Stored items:
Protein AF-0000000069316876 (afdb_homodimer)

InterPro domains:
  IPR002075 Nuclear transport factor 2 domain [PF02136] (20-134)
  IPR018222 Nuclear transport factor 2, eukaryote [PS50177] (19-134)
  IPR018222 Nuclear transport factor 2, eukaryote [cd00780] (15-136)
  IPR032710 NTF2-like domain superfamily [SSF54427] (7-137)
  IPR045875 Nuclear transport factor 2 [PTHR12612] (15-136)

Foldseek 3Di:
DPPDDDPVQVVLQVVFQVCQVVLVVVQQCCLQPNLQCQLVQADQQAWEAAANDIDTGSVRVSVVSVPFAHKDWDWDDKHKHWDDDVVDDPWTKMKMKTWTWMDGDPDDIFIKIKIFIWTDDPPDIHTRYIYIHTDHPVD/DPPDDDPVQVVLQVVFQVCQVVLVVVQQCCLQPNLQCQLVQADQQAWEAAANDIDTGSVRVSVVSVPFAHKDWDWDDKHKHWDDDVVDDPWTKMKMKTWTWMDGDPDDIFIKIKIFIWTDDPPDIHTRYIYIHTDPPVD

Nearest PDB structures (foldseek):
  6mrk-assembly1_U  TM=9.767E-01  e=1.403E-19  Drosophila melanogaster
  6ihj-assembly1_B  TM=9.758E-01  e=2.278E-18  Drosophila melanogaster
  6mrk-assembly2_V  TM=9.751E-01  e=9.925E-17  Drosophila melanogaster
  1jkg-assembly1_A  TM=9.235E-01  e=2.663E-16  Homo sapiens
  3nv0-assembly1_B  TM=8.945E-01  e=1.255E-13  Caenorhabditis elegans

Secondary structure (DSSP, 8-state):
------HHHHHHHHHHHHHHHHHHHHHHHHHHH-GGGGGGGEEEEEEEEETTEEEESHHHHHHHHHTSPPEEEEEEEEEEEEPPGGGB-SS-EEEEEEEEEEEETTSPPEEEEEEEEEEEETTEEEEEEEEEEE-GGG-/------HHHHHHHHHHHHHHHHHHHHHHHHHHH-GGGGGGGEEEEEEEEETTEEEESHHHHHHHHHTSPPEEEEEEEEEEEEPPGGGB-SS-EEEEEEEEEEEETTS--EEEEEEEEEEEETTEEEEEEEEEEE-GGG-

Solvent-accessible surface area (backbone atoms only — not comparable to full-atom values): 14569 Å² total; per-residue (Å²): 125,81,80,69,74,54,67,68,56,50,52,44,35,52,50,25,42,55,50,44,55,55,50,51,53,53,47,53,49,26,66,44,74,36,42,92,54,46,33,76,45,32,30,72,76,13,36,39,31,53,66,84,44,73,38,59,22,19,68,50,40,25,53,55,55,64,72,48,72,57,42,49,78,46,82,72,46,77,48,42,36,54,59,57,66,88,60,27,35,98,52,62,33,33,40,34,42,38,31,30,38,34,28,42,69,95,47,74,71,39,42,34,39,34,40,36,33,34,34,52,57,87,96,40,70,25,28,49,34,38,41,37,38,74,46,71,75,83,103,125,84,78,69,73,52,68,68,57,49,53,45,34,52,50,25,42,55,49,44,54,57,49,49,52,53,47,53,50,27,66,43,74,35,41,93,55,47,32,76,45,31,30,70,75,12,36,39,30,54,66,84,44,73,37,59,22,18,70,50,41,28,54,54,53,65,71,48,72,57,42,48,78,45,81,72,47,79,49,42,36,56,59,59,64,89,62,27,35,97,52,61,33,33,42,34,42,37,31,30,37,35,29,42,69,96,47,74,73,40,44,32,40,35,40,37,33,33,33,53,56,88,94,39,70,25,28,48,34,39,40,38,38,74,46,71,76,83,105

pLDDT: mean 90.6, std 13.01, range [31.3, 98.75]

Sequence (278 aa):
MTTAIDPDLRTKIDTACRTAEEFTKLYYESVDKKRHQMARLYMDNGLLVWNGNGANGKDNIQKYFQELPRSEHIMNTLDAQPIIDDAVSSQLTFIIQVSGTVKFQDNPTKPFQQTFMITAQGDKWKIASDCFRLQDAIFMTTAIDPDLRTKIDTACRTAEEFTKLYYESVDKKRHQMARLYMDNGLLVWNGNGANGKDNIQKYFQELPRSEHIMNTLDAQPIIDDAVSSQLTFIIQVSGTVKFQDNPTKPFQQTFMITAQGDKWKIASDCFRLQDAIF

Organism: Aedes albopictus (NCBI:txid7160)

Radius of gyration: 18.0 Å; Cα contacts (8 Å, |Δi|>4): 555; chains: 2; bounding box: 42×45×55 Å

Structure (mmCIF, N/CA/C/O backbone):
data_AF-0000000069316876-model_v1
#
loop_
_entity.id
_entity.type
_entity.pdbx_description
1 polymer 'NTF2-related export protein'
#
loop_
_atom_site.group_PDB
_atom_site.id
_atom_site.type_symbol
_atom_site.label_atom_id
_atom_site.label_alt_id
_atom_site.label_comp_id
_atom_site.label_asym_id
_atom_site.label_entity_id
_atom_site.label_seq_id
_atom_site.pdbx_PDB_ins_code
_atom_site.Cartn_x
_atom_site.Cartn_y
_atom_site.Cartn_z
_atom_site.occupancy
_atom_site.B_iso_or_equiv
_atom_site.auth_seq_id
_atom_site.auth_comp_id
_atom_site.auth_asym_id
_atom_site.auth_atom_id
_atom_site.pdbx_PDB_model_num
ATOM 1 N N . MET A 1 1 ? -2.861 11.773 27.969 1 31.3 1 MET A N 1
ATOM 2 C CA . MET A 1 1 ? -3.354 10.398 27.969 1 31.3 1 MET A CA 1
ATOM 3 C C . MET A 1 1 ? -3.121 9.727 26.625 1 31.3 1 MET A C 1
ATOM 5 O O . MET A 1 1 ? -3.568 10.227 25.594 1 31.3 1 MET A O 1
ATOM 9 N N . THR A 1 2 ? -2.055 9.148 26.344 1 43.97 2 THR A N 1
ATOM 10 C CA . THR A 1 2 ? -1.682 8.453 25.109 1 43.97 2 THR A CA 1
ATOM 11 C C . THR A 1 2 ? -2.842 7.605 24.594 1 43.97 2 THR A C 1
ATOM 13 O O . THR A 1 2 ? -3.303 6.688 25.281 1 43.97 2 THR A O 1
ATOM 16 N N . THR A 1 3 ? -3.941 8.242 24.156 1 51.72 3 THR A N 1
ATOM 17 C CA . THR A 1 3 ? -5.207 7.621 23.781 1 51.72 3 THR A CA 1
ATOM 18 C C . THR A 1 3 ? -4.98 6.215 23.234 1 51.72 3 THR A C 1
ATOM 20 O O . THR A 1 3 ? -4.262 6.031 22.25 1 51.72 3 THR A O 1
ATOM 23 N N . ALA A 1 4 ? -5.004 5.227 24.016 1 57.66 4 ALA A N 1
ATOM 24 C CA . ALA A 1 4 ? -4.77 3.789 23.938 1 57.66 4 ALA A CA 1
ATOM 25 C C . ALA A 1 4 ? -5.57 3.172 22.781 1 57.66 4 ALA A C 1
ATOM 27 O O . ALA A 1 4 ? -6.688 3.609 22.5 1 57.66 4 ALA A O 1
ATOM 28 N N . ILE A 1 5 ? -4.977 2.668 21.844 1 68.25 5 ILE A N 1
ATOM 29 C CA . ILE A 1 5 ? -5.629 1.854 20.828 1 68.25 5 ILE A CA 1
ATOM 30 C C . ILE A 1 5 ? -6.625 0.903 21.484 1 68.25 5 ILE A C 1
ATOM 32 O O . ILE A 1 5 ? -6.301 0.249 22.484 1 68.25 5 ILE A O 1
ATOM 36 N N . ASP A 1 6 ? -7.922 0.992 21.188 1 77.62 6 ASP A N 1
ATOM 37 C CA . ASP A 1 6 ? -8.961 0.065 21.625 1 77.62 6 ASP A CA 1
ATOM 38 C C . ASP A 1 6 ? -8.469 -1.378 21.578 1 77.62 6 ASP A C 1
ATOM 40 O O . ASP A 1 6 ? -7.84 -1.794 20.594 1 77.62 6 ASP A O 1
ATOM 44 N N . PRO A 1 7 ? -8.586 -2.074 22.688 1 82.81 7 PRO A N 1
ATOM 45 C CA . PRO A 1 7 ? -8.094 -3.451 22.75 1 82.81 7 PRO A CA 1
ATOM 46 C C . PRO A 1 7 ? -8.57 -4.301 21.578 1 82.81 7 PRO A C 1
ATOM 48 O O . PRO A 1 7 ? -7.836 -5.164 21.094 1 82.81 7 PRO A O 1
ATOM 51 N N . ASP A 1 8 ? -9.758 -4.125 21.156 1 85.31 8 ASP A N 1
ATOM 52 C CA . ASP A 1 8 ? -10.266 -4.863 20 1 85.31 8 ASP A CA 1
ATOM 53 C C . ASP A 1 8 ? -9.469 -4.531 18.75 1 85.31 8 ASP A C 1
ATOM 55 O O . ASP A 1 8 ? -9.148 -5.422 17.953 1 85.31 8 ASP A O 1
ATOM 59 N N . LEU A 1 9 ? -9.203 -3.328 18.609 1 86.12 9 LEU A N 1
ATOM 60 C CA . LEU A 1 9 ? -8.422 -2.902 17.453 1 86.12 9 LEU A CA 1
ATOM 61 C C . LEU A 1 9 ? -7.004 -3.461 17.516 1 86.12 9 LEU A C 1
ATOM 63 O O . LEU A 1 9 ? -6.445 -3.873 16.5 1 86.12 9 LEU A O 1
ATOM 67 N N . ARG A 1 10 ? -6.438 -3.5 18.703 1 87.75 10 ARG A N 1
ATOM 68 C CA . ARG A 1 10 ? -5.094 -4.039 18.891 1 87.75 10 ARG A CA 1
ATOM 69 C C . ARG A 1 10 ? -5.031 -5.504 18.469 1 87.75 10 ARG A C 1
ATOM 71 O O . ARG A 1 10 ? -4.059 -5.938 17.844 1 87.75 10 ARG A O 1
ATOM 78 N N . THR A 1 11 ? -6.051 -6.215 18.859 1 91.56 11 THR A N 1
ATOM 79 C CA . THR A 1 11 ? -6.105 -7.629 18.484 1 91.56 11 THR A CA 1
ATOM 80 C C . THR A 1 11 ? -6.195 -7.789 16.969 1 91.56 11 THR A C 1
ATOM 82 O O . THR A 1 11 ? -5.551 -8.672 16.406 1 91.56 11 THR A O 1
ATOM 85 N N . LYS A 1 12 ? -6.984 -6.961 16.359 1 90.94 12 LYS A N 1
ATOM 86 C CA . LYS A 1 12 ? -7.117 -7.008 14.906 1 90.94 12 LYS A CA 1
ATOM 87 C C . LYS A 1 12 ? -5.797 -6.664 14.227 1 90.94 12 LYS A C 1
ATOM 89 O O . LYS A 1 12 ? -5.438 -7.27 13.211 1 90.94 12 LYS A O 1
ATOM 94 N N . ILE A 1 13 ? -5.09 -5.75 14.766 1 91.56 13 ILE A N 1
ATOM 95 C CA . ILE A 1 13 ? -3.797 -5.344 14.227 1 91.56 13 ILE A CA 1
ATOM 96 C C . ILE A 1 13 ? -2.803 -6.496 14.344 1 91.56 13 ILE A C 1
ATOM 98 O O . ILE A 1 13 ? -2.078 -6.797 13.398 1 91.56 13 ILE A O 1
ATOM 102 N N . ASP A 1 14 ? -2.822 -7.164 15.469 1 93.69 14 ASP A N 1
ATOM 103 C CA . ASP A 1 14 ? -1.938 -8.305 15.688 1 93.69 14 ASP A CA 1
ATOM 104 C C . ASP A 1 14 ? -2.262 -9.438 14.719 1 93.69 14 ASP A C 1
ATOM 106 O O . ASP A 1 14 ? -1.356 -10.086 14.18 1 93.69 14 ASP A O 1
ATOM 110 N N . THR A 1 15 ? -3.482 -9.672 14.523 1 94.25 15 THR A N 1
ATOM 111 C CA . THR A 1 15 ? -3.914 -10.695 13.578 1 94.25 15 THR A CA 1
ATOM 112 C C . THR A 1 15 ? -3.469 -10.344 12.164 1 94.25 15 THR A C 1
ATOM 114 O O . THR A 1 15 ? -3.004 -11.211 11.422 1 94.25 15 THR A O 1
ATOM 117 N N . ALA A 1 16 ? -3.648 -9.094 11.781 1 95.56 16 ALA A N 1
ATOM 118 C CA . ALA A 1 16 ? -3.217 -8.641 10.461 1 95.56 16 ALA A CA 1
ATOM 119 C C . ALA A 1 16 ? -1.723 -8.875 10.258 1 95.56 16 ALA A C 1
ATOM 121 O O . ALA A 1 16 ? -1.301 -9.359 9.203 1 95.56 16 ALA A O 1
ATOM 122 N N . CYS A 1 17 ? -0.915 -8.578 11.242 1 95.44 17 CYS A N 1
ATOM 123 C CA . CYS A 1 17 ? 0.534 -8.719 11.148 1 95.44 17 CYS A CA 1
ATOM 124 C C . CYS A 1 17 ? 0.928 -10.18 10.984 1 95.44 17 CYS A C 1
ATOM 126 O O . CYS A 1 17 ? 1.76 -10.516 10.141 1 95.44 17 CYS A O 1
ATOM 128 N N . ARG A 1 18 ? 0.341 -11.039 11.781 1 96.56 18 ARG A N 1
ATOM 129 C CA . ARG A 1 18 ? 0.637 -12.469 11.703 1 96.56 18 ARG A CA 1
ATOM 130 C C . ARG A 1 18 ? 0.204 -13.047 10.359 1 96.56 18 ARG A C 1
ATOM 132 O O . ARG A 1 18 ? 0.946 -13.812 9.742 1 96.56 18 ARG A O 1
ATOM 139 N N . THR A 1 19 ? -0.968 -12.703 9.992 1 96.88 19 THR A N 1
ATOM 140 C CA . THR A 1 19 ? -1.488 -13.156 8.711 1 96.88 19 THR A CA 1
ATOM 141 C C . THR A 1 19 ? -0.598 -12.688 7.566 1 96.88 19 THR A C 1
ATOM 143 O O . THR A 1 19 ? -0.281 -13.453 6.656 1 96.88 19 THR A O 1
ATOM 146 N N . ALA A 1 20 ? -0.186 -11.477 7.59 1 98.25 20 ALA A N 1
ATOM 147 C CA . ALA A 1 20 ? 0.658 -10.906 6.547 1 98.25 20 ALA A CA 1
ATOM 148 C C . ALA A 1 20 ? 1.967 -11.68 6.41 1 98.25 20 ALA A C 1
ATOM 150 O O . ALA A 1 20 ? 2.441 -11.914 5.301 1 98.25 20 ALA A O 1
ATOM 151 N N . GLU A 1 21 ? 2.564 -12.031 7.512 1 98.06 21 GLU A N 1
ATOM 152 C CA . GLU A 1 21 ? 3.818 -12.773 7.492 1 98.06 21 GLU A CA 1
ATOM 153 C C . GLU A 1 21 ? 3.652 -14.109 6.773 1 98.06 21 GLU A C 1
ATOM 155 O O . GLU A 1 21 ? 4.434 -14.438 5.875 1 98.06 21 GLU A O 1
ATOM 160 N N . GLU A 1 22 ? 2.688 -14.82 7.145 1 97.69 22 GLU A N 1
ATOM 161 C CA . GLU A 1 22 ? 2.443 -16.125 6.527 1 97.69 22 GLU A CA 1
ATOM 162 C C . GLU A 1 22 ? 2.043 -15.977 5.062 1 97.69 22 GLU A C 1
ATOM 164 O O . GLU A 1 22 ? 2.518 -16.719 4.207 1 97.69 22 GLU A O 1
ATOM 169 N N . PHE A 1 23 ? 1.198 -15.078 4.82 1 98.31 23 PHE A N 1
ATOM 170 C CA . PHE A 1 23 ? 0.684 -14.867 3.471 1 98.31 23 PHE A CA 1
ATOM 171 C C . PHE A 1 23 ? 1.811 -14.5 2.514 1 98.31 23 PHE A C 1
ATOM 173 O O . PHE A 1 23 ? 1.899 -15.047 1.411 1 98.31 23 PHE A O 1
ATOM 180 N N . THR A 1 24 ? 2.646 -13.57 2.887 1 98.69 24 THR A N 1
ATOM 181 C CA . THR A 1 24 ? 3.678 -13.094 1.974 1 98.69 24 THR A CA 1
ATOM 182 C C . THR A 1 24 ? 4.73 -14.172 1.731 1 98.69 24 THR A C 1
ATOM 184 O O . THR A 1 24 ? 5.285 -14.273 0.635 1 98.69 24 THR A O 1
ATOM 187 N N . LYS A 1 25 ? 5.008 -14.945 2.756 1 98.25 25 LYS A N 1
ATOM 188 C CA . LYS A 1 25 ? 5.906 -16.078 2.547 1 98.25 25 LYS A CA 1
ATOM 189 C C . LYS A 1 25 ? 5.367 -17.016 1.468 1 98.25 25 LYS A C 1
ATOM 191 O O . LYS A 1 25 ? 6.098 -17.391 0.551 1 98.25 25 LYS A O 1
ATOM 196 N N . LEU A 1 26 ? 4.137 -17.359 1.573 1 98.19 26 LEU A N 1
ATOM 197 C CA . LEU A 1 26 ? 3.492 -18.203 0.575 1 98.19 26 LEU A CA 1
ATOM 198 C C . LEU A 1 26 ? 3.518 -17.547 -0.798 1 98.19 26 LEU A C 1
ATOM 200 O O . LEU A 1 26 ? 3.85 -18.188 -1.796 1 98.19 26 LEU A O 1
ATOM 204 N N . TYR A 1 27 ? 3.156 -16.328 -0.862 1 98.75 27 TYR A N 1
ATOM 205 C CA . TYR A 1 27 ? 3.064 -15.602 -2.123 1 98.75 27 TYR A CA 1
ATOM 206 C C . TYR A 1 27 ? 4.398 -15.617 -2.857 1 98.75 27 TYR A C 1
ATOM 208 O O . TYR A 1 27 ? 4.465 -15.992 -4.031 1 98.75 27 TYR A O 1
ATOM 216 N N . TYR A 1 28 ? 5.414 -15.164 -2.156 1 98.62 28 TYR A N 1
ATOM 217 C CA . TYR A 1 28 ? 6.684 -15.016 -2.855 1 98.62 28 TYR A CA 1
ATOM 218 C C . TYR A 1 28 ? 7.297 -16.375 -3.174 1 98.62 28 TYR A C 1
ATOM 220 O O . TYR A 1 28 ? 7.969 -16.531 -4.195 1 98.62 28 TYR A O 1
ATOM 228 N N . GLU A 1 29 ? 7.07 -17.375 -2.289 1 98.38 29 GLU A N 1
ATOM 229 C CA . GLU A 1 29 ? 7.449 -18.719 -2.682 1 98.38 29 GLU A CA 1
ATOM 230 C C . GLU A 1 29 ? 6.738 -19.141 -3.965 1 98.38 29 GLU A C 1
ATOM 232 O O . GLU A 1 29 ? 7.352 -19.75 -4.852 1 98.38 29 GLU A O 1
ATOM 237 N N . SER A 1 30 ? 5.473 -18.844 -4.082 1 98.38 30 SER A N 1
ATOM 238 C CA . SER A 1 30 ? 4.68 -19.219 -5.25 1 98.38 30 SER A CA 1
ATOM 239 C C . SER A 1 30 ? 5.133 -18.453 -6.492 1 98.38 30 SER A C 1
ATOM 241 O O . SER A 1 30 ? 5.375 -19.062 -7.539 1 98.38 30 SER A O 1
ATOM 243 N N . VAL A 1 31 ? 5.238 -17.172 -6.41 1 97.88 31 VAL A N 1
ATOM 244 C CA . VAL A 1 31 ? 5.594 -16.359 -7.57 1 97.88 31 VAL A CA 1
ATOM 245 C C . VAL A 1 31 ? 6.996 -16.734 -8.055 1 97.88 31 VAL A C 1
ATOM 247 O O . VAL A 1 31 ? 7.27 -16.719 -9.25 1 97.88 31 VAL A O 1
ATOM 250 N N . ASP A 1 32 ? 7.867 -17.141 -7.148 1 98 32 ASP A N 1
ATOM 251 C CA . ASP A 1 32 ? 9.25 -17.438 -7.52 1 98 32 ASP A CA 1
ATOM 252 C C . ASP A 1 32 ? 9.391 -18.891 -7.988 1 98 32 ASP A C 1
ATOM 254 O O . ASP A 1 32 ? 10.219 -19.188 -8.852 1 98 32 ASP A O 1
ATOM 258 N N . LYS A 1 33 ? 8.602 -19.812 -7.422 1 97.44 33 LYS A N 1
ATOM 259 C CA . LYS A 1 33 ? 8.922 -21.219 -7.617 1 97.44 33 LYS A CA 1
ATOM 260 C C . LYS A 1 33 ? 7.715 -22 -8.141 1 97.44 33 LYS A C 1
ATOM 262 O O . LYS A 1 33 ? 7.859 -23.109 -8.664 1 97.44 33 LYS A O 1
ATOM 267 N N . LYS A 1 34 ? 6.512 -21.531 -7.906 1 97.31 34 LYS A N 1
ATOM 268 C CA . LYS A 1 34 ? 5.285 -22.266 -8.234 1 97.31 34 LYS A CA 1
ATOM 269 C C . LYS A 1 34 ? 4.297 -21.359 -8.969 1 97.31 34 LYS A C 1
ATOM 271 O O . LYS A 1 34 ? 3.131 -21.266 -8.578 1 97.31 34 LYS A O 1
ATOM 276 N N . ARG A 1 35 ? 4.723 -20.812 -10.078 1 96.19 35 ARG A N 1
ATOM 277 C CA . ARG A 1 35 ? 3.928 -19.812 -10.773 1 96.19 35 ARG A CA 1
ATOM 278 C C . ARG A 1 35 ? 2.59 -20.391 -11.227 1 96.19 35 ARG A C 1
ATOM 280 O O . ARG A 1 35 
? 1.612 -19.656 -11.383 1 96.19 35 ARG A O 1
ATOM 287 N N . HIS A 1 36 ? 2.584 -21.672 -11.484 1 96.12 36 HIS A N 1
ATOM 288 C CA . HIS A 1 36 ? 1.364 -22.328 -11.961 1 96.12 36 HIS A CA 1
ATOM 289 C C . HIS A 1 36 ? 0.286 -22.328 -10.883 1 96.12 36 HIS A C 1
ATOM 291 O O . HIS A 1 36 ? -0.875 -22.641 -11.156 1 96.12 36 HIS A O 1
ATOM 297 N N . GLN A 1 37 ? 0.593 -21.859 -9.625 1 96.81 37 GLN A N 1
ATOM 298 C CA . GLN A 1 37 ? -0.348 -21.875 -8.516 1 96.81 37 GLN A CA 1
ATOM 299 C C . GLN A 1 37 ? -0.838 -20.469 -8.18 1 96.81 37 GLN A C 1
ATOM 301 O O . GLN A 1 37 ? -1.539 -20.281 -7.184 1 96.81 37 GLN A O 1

*Try it*.
The lines beginning with the one that holds "ATOM 289 C C" and ending with the last line of the data above are to be reproduced exactly, and nothing else.

*Answer section*.
ATOM 289 C C . HIS A 1 36 ? 0.286 -22.328 -10.883 1 96.12 36 HIS A C 1
ATOM 291 O O . HIS A 1 36 ? -0.875 -22.641 -11.156 1 96.12 36 HIS A O 1
ATOM 297 N N . GLN A 1 37 ? 0.593 -21.859 -9.625 1 96.81 37 GLN A N 1
ATOM 298 C CA . GLN A 1 37 ? -0.348 -21.875 -8.516 1 96.81 37 GLN A CA 1
ATOM 299 C C . GLN A 1 37 ? -0.838 -20.469 -8.18 1 96.81 37 GLN A C 1
ATOM 301 O O . GLN A 1 37 ? -1.539 -20.281 -7.184 1 96.81 37 GLN A O 1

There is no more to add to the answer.